Sunday, May 31, 2015

Awareness, Action, Assess, Adjust

Pete Hall & Alisa Simeral TEACH, REFLECT, LEARN—Building Your Capacity For Success in the Classroom

The end of our school year is quickly coming to a close. With just weeks to go, my email inbox seems to be innovated with reflective surveys from partnerships, district support staff, publishers, and colleagues. There is no doubt each of these tools would provide insightful data and possibly new thinking to support our prioritized school-wide goals.

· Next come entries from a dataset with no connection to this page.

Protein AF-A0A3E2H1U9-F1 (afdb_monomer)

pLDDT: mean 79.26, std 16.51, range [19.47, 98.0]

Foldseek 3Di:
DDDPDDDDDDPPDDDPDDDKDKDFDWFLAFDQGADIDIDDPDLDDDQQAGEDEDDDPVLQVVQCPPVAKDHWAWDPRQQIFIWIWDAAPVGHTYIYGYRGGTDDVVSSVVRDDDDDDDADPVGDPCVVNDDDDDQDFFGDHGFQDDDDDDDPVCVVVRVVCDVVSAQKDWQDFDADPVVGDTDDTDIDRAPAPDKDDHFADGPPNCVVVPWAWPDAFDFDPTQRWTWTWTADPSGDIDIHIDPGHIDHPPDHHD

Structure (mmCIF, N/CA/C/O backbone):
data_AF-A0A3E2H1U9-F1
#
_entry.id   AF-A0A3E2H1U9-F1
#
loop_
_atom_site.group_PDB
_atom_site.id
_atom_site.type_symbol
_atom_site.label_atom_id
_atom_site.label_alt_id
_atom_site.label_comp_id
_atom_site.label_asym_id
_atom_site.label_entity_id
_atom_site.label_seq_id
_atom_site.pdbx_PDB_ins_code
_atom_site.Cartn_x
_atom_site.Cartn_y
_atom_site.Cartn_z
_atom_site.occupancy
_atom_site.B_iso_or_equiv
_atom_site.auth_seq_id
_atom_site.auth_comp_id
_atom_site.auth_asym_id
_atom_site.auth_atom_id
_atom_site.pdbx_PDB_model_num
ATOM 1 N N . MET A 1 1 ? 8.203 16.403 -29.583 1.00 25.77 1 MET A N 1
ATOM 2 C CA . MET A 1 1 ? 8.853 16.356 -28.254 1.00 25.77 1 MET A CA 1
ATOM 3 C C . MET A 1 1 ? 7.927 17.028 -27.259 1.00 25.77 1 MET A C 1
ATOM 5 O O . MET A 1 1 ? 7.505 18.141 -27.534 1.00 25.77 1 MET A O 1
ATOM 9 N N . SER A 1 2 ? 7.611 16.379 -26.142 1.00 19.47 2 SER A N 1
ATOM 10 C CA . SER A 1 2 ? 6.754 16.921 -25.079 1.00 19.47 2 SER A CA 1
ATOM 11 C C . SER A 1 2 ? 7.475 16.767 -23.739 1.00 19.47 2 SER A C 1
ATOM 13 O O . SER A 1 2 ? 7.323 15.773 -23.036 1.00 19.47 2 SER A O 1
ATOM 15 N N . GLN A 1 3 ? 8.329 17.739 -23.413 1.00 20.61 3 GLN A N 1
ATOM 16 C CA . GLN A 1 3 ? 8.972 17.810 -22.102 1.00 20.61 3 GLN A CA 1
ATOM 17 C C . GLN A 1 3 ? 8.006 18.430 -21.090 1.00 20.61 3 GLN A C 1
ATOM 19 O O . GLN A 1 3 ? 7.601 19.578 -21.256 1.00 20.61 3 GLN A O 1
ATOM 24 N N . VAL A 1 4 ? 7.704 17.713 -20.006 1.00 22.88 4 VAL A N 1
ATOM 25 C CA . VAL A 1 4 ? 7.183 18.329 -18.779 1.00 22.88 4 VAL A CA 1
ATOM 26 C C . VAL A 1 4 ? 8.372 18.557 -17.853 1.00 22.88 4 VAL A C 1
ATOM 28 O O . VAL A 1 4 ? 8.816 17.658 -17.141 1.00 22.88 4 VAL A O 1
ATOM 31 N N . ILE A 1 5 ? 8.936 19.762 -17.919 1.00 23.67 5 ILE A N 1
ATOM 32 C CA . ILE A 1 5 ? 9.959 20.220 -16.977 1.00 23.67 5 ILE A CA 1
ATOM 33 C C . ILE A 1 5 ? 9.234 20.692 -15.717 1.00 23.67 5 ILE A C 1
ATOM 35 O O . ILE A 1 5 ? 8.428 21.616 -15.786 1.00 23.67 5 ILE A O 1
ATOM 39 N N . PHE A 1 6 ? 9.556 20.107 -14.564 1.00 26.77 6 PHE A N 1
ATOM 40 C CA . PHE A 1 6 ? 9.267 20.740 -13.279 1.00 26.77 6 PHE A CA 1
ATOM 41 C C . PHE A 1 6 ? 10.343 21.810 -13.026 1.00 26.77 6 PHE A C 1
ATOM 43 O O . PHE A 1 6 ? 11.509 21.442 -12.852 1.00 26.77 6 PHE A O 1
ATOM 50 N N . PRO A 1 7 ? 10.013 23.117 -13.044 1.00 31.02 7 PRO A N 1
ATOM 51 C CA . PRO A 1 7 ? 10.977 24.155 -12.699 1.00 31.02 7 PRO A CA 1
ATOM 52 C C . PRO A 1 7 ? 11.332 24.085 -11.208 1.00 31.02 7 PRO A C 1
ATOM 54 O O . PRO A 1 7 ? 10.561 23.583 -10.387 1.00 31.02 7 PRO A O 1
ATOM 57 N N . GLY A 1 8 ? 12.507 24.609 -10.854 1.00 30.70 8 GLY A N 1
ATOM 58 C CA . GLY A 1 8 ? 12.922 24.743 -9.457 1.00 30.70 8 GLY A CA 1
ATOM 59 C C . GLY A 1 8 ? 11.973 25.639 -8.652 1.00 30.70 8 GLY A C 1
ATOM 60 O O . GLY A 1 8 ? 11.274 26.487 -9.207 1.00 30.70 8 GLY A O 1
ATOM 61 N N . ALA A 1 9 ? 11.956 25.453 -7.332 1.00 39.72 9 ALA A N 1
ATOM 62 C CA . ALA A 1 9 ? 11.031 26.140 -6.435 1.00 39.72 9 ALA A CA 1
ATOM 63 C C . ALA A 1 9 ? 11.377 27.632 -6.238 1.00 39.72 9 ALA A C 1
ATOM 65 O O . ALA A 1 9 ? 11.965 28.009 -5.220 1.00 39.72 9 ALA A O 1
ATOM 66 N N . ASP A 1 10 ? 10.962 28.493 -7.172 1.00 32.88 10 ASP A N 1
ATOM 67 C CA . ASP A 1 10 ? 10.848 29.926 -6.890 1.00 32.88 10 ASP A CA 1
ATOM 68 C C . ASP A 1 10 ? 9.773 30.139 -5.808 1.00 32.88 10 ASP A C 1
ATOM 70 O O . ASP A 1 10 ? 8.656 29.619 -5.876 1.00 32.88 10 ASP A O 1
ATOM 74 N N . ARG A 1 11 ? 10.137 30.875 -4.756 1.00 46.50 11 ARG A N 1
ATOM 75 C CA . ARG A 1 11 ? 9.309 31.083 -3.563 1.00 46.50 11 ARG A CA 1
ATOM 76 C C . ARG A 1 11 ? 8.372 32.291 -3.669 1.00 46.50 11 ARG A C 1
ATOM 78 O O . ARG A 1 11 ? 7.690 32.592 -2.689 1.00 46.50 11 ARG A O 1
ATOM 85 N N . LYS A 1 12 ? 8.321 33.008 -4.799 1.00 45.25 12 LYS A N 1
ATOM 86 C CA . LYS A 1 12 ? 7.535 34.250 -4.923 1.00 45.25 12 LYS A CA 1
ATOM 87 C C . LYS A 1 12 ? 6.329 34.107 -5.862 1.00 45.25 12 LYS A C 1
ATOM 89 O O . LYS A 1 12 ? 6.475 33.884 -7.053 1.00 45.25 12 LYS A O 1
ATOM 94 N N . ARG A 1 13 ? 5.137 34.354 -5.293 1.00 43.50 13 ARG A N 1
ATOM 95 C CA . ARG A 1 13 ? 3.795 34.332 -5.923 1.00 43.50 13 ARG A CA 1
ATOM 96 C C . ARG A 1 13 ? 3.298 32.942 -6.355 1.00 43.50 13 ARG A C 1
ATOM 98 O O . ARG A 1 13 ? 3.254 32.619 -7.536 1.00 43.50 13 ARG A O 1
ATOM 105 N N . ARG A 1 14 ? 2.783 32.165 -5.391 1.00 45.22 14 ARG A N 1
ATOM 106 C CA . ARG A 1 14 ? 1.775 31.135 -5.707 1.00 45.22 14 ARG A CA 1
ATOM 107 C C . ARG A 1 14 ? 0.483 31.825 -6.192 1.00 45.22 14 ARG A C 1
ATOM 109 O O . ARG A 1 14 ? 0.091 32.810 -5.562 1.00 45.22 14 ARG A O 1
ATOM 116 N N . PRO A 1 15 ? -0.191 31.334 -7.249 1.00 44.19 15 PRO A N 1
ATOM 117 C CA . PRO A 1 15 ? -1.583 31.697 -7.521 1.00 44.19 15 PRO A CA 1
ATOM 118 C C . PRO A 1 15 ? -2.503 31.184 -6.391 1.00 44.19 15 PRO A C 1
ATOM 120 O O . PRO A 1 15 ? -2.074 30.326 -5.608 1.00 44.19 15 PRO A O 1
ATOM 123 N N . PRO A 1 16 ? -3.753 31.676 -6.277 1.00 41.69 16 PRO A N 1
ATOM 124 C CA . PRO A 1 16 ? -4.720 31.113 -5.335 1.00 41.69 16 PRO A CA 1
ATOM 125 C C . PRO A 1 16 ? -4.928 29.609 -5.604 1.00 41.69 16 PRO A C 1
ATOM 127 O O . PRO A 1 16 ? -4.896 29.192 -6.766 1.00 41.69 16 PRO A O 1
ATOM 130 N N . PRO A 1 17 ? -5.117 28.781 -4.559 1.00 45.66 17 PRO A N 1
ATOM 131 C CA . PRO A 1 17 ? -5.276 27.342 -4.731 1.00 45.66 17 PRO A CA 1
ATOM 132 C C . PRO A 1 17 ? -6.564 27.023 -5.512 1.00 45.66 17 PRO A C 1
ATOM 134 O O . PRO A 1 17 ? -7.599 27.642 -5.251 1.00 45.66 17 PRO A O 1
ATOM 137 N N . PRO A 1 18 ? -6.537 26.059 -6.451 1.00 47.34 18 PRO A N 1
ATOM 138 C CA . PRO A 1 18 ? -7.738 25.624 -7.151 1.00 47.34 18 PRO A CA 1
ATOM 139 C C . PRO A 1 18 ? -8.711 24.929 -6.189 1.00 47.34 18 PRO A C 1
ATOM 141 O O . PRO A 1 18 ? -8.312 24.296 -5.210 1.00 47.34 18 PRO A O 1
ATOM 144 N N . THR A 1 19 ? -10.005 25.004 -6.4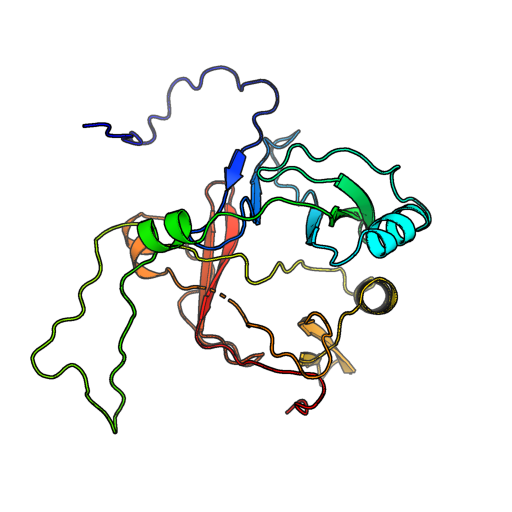97 1.00 53.38 19 THR A N 1
ATOM 145 C CA . THR A 1 19 ? -11.072 24.324 -5.751 1.00 53.38 19 THR A CA 1
ATOM 146 C C . THR A 1 19 ? -10.880 22.803 -5.779 1.00 53.38 19 THR A C 1
ATOM 148 O O . THR A 1 19 ? -11.150 22.183 -6.804 1.00 53.38 19 THR A O 1
ATOM 151 N N . ARG A 1 20 ? -10.417 22.222 -4.658 1.00 56.72 20 ARG A N 1
ATOM 152 C CA . ARG A 1 20 ? -10.215 20.773 -4.420 1.00 56.72 20 ARG A CA 1
ATOM 153 C C . ARG A 1 20 ? -9.678 19.995 -5.635 1.00 56.72 20 ARG A C 1
ATOM 155 O O . ARG A 1 20 ? -10.368 19.164 -6.218 1.00 56.72 20 ARG A O 1
ATOM 162 N N . SER A 1 21 ? -8.410 20.212 -5.983 1.00 75.88 21 SER A N 1
ATOM 163 C CA . SER A 1 21 ? -7.710 19.304 -6.899 1.00 75.88 21 SER A CA 1
ATOM 164 C C . SER A 1 21 ? -7.359 17.988 -6.192 1.00 75.88 21 SER A C 1
ATOM 166 O O . SER A 1 21 ? -6.469 17.969 -5.338 1.00 75.88 21 SER A O 1
ATOM 168 N N . ILE A 1 22 ? -8.035 16.904 -6.571 1.00 88.94 22 ILE A N 1
ATOM 169 C CA . ILE A 1 22 ? -7.645 15.524 -6.248 1.00 88.94 22 ILE A CA 1
ATOM 170 C C . ILE A 1 22 ? -6.617 15.060 -7.288 1.00 88.94 22 ILE A C 1
ATOM 172 O O . ILE A 1 22 ? -6.794 15.309 -8.482 1.00 88.94 22 ILE A O 1
ATOM 176 N N . ILE A 1 23 ? -5.549 14.390 -6.853 1.00 91.69 23 ILE A N 1
ATOM 177 C CA . ILE A 1 23 ? -4.516 13.818 -7.725 1.00 91.69 23 ILE A CA 1
ATOM 178 C C . ILE A 1 23 ? -4.442 12.308 -7.491 1.00 91.69 23 ILE A C 1
ATOM 180 O O . ILE A 1 23 ? -4.192 11.850 -6.376 1.00 91.69 23 ILE A O 1
ATOM 184 N N . TYR A 1 24 ? -4.630 11.547 -8.566 1.00 92.31 24 TYR A N 1
ATOM 185 C CA . TYR A 1 24 ? -4.558 10.089 -8.582 1.00 92.31 24 TYR A CA 1
ATOM 186 C C . TYR A 1 24 ? -3.182 9.628 -9.070 1.00 92.31 24 TYR A C 1
ATOM 188 O O . TYR A 1 24 ? -2.727 10.044 -10.137 1.00 92.31 24 TYR A O 1
ATOM 196 N N . TYR A 1 25 ? -2.534 8.749 -8.309 1.00 90.75 25 TYR A N 1
ATOM 197 C CA . TYR A 1 25 ? -1.234 8.161 -8.629 1.00 90.75 25 TYR A CA 1
ATOM 198 C C . TYR A 1 25 ? -1.357 6.648 -8.841 1.00 90.75 25 TYR A C 1
ATOM 200 O O . TYR A 1 25 ? -2.153 5.971 -8.183 1.00 90.75 25 TYR A O 1
ATOM 208 N N . ARG A 1 26 ? -0.538 6.122 -9.755 1.00 91.56 26 ARG A N 1
ATOM 209 C CA . ARG A 1 26 ? -0.426 4.697 -10.091 1.00 91.56 26 ARG A CA 1
ATOM 210 C C . ARG A 1 26 ? 1.022 4.318 -10.392 1.00 91.56 26 ARG A C 1
ATOM 212 O O . ARG A 1 26 ? 1.873 5.189 -10.577 1.00 91.56 26 ARG A O 1
ATOM 219 N N . GLY A 1 27 ? 1.261 3.019 -10.504 1.00 89.31 27 GLY A N 1
ATOM 220 C CA . GLY A 1 27 ? 2.512 2.432 -10.967 1.00 89.31 27 GLY A CA 1
ATOM 221 C C . GLY A 1 27 ? 2.416 1.927 -12.405 1.00 89.31 27 GLY A C 1
ATOM 222 O O . GLY A 1 27 ? 1.475 2.263 -13.128 1.00 89.31 27 GLY A O 1
ATOM 223 N N . PHE A 1 28 ? 3.386 1.108 -12.816 1.00 90.00 28 PHE A N 1
ATOM 224 C CA . PHE A 1 28 ? 3.377 0.433 -14.121 1.00 90.00 28 PHE A CA 1
ATOM 225 C C . PHE A 1 28 ? 2.553 -0.869 -14.143 1.00 90.00 28 PHE A C 1
ATOM 227 O O . PHE A 1 28 ? 2.353 -1.419 -15.223 1.00 90.00 28 PHE A O 1
ATOM 234 N N . GLY A 1 29 ? 2.086 -1.357 -12.987 1.00 89.75 29 GLY A N 1
ATOM 235 C CA . GLY A 1 29 ? 1.246 -2.552 -12.861 1.00 89.75 29 GLY A CA 1
ATOM 236 C C . GLY A 1 29 ? -0.205 -2.346 -13.309 1.00 89.75 29 GLY A C 1
ATOM 237 O O . GLY A 1 29 ? -0.540 -1.360 -13.972 1.00 89.75 29 GLY A O 1
ATOM 238 N N . GLU A 1 30 ? -1.065 -3.300 -12.957 1.00 92.44 30 GLU A N 1
ATOM 239 C CA . GLU A 1 30 ? -2.463 -3.347 -13.405 1.00 92.44 30 GLU A CA 1
ATOM 240 C C . GLU A 1 30 ? -3.396 -2.345 -12.709 1.00 92.44 30 GLU A C 1
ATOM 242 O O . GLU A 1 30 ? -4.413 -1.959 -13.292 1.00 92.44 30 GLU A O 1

Although with limited time left I want to be mindful of selecting the resource that supports the thinking of, what we do in our classroom matters.

High on my list is the instructional reflection tool in the book, Teach, Reflect, Learn.  The authors Pete Hall and Alisa Simeral have developed a continuum for teacher's ongoing reflection to support the heart of their work, providing high quality reflective instruction collaboratively developed by teacher teams.  In summary, work smarter not harder, in collaboration not isolation, by closing the knowing doing gap, and "building our capacity for success". Great teachers take charge in their own professional learning by improving their impact with what research tells us is most effective--teacher quality.

Many researchers have prioritized teacher quality in their life's work.  John Haiti's "Know thy impact!" and Richard DuFour & Robert Marzano stated,"Schools must utilize strategies that result in more good teaching in more classrooms more of the time" (2011). "And since yielding high levels of student learning is our ultimate goal, our collective charge right now is to improve our professional practice" (Hall & Simeral p.13).

Hall & Simeral created The Reflective Self-Assessment Tool for educators "to be thoughtful, intentional and reflective about your practice" (p. 21). Using the Self-Assessment "propels us forward" by identifying "four components that are critical to clarifying how we think and how our thinking affects our professional performance".

Reflective practitioners:
Have awareness of their instructional realities.
Are intentional in their actions.
Accurately assess their impact.
Adjust their actions on-the-fly.

The authors encourage teachers to take the six-week challenge to build an awareness of where they fit on the Continuum of Self Reflection. Although the authors do caution it is important to remember we never really finish. "As we develop and strengthen our skills and habits, we flow along the Continuum of Self-Reflection" (p. 42). The power is when we are honest in our awareness.  "We start with becoming introspective and building awareness of what we know and what we don't know" (p. 47). Our learning comes from the road we travel, not crossing the finish line.